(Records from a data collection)
========================================================================

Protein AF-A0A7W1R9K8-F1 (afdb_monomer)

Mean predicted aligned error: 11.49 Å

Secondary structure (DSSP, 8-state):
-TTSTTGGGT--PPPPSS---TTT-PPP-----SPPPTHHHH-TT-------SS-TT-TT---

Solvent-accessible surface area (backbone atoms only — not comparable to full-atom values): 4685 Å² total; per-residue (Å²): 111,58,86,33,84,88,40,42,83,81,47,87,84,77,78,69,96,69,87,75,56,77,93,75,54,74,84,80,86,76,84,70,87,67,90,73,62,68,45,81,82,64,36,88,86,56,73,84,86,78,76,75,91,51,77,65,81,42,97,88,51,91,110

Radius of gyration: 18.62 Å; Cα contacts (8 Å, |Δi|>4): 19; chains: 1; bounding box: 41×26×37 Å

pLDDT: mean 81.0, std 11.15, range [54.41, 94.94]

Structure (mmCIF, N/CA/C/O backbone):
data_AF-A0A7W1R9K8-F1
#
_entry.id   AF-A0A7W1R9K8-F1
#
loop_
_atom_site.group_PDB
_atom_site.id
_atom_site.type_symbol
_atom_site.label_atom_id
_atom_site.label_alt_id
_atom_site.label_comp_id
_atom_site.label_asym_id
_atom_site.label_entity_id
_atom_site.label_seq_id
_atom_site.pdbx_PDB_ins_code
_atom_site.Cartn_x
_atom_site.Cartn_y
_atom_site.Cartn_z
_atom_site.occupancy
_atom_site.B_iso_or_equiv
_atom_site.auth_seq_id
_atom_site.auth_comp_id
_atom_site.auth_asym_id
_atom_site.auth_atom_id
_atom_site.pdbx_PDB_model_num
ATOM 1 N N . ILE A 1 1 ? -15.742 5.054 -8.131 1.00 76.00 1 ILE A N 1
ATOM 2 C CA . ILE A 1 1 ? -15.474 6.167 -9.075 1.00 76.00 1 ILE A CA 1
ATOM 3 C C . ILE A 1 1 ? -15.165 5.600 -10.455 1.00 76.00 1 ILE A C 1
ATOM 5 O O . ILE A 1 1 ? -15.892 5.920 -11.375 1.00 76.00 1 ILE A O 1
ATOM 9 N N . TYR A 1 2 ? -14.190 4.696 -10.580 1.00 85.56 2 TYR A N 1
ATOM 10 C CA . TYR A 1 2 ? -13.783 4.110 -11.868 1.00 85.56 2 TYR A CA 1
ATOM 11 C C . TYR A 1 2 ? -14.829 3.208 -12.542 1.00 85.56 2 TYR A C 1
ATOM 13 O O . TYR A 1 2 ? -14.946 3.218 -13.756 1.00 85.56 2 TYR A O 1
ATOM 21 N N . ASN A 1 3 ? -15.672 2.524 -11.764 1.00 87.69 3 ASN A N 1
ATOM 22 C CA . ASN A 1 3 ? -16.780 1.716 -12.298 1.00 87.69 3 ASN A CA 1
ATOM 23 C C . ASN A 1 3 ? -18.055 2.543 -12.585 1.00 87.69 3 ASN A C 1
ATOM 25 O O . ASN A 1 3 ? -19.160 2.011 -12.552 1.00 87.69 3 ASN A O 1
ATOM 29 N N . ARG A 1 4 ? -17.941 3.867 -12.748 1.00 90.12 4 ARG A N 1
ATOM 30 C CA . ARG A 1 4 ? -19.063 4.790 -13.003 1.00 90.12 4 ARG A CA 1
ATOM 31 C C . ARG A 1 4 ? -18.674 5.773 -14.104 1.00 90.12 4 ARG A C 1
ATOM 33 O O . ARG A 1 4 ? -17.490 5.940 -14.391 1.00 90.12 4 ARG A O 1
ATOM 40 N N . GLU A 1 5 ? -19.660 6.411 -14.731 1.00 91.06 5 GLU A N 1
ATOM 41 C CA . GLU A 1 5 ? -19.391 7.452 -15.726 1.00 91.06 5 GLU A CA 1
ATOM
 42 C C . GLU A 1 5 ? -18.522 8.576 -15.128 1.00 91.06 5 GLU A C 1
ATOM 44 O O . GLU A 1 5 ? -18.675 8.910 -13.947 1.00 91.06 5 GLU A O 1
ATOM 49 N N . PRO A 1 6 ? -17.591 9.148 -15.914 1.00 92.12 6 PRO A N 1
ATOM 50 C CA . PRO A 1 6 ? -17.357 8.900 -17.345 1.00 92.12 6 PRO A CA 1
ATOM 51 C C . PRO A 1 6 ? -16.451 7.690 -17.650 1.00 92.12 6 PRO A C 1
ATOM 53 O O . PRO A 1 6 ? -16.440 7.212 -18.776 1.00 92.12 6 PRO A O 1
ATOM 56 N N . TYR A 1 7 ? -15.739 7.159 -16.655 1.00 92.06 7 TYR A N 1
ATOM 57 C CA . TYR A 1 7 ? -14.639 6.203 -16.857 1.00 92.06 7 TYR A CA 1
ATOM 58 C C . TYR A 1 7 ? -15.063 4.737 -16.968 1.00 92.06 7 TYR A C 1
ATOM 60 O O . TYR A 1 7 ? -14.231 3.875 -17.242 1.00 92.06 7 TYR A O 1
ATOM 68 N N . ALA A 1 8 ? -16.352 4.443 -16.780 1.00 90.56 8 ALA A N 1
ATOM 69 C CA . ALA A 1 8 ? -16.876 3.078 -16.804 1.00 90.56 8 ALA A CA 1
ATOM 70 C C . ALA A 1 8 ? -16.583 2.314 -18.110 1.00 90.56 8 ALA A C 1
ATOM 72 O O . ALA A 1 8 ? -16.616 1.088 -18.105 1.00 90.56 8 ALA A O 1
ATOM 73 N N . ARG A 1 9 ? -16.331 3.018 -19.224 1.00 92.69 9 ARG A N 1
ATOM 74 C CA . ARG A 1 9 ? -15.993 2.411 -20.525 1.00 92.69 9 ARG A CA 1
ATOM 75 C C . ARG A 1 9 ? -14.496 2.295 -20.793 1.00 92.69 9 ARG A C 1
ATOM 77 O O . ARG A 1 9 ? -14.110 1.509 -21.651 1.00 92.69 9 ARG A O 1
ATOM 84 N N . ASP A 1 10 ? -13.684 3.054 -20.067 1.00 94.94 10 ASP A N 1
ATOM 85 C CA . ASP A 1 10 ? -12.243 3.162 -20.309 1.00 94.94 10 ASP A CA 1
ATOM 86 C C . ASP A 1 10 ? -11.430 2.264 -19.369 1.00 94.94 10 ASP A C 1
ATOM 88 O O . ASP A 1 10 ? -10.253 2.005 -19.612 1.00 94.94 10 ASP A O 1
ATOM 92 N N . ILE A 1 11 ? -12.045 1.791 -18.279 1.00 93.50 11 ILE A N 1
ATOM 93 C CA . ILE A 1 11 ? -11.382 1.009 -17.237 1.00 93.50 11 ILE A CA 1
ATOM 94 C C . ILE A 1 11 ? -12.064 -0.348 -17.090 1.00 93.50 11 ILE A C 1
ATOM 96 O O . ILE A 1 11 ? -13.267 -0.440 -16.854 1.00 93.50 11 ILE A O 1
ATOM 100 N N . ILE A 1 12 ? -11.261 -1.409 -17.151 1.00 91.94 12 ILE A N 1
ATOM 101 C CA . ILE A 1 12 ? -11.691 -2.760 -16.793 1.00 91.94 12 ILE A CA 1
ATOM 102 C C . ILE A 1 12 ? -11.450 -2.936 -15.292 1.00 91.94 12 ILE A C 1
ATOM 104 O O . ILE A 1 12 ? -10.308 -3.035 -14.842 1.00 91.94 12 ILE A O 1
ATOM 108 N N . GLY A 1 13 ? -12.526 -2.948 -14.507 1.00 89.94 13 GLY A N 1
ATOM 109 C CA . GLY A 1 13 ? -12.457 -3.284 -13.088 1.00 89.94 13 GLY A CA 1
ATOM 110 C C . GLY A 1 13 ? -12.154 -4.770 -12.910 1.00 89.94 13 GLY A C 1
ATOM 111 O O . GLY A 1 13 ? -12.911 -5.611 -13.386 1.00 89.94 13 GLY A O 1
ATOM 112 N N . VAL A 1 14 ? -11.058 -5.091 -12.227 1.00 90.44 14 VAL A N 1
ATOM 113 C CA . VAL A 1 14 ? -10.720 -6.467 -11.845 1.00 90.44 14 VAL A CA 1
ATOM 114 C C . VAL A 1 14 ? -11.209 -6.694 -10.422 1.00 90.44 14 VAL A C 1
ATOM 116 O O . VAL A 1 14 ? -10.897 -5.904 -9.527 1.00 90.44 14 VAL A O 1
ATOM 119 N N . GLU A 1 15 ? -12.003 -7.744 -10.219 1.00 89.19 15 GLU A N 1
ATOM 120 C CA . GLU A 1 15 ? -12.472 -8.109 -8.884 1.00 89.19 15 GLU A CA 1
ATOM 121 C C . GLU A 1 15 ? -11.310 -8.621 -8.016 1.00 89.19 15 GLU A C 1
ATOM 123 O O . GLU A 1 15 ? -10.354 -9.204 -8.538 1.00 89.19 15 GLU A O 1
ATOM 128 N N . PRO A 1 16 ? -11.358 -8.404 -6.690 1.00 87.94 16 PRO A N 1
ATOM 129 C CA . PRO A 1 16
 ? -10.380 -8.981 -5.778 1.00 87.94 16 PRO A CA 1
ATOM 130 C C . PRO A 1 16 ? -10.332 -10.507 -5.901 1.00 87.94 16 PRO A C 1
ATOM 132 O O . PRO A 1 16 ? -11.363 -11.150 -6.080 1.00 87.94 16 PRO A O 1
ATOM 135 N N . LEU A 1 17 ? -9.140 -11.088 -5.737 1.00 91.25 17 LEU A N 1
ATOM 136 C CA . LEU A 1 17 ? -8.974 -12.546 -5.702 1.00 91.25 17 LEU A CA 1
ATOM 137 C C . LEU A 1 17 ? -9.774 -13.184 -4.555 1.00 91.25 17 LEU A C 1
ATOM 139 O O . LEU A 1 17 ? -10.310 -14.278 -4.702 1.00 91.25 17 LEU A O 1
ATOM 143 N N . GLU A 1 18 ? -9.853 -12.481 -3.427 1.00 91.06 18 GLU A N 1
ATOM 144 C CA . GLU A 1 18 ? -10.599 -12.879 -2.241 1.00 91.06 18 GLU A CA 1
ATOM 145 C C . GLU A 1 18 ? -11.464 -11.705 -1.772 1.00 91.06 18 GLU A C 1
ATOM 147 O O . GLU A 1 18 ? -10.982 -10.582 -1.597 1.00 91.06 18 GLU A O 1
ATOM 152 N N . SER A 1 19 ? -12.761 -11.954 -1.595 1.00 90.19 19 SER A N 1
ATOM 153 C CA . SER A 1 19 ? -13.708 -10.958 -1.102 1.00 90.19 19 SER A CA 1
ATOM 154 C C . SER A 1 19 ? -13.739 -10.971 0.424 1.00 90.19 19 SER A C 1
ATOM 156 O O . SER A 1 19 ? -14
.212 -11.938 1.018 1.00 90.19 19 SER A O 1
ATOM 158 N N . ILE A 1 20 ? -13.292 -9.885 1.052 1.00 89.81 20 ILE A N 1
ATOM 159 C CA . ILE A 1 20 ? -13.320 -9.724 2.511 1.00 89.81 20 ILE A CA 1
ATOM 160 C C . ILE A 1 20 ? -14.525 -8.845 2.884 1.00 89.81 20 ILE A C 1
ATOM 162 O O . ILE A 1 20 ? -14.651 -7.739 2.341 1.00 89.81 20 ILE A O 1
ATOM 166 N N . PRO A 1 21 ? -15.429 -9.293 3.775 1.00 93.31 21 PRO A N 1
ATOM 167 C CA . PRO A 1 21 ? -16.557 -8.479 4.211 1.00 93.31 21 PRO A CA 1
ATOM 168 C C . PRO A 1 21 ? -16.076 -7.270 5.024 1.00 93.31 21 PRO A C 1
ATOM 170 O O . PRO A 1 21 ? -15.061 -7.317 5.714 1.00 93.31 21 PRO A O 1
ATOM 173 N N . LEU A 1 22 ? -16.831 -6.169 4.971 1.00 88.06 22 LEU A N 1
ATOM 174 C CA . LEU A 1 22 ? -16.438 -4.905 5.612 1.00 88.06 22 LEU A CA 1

========================================================================

» Task objective: Among the records above, only the lines between the line holding "ATOM 77 O O" and the line holding "ATOM 100 N N", inclusive, are to be output, exactly as written.

» Your response:
ATOM 77 O O . ARG A 1 9 ? -14.110 1.509 -21.651 1.00 92.69 9 ARG A O 1
ATOM 84 N N . ASP A 1 10 ? -13.684 3.054 -20.067 1.00 94.94 10 ASP A N 1
ATOM 85 C CA . ASP A 1 10 ? -12.243 3.162 -20.309 1.00 94.94 10 ASP A CA 1
ATOM 86 C C . ASP A 1 10 ? -11.430 2.264 -19.369 1.00 94.94 10 ASP A C 1
ATOM 88 O O . ASP A 1 10 ? -10.253 2.005 -19.612 1.00 94.94 10 ASP A O 1
ATOM 92 N N . ILE A 1 11 ? -12.045 1.791 -18.279 1.00 93.50 11 ILE A N 1
ATOM 93 C CA . ILE A 1 11 ? -11.382 1.009 -17.237 1.00 93.50 11 ILE A CA 1
ATOM 94 C C . ILE A 1 11 ? -12.064 -0.348 -17.090 1.00 93.50 11 ILE A C 1
ATOM 96 O O . ILE A 1 11 ? -13.267 -0.440 -16.854 1.00 93.50 11 ILE A O 1
ATOM 100 N N . ILE A 1 12 ? -11.261 -1.409 -17.151 1.00 91.94 12 ILE A N 1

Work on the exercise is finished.